> **Required action**
Show every line from the data below that includes "Protein".

> **Records for the task**
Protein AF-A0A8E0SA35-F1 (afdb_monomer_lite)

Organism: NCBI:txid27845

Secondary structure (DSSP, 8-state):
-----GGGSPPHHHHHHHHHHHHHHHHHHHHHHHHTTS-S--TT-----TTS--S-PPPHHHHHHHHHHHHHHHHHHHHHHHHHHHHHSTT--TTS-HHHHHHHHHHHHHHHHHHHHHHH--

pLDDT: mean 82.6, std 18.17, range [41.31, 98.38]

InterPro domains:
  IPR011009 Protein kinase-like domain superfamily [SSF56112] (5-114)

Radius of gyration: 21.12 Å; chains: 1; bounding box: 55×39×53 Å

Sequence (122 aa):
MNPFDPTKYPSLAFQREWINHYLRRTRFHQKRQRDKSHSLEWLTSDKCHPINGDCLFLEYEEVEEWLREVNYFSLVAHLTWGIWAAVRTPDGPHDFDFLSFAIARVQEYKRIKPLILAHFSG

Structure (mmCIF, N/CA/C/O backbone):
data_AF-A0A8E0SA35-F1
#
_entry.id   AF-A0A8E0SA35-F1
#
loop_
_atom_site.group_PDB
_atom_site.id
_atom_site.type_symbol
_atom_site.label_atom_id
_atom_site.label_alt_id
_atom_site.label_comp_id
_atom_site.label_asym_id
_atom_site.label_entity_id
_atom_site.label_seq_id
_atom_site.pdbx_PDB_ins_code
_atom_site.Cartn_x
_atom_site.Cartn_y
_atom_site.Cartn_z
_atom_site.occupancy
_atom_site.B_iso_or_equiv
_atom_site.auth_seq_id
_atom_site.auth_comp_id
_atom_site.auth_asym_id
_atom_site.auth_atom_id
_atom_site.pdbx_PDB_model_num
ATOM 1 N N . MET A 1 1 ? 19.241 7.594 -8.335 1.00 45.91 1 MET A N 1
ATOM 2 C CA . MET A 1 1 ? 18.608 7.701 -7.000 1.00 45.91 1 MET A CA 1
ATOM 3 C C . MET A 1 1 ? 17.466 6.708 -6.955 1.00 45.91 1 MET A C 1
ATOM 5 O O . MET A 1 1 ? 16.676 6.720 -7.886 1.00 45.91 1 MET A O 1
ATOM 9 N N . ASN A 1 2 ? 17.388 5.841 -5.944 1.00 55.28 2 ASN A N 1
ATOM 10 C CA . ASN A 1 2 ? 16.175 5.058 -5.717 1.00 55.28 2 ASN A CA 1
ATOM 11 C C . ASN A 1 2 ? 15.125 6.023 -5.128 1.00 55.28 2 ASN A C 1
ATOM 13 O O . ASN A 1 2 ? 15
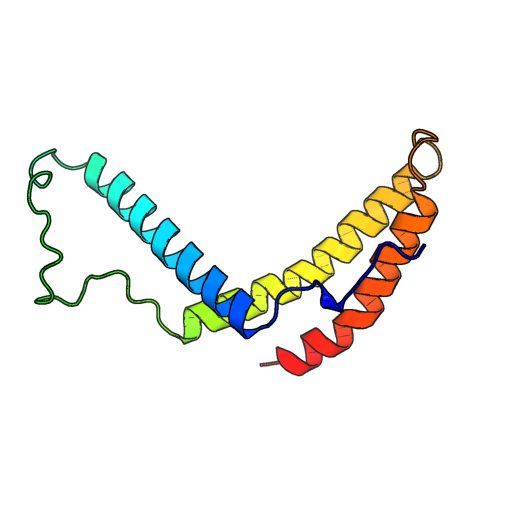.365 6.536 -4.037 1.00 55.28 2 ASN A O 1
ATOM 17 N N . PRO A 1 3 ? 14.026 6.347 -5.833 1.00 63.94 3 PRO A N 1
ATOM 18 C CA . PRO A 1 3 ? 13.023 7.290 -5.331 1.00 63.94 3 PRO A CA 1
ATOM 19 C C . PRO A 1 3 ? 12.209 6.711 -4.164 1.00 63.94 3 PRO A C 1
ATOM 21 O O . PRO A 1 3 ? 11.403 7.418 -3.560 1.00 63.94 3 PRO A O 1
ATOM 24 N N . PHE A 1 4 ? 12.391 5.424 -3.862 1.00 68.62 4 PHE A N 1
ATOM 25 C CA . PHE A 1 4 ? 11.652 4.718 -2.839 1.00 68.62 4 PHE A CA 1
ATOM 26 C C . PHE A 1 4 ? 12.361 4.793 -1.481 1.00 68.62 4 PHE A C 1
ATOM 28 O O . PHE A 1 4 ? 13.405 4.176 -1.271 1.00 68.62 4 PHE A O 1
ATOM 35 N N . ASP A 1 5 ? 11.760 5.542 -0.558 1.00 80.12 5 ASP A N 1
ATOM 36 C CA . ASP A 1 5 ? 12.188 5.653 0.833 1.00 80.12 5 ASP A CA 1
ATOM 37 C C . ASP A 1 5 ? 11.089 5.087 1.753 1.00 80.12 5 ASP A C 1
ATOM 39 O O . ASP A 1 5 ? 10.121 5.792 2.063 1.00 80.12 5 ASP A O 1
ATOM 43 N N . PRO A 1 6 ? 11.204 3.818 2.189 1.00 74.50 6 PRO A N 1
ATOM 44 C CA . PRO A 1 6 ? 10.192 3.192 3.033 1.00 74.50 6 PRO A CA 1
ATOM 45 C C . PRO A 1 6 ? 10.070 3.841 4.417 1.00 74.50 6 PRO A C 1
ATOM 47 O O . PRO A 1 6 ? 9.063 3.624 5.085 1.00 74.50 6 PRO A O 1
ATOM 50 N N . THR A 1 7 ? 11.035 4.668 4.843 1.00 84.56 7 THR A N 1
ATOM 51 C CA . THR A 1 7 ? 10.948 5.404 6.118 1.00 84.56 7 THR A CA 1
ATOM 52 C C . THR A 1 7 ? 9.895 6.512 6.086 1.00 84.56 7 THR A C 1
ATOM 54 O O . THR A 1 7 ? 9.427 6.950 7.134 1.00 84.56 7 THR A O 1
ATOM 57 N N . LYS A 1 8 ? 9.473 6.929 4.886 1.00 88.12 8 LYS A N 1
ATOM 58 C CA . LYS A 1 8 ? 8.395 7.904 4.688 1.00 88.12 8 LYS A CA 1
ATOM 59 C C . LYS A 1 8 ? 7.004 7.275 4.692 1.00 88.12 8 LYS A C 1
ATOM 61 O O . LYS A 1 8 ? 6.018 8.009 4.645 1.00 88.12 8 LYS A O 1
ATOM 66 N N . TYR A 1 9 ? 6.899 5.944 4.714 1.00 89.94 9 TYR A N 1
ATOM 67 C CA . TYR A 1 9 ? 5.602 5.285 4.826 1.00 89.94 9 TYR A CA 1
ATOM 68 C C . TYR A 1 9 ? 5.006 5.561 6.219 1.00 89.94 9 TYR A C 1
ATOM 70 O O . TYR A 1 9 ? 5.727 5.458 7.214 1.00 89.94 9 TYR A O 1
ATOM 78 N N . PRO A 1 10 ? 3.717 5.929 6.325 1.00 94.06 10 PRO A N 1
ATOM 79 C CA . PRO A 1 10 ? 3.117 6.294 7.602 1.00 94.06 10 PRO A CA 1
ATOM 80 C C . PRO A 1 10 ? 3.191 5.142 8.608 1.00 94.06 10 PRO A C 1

> **Solution for this exercise**
Protein AF-A0A8E0SA35-F1 (afdb_monomer_lite)
  IPR011009 Protein kinase-like domain superfamily [SSF56112] (5-114)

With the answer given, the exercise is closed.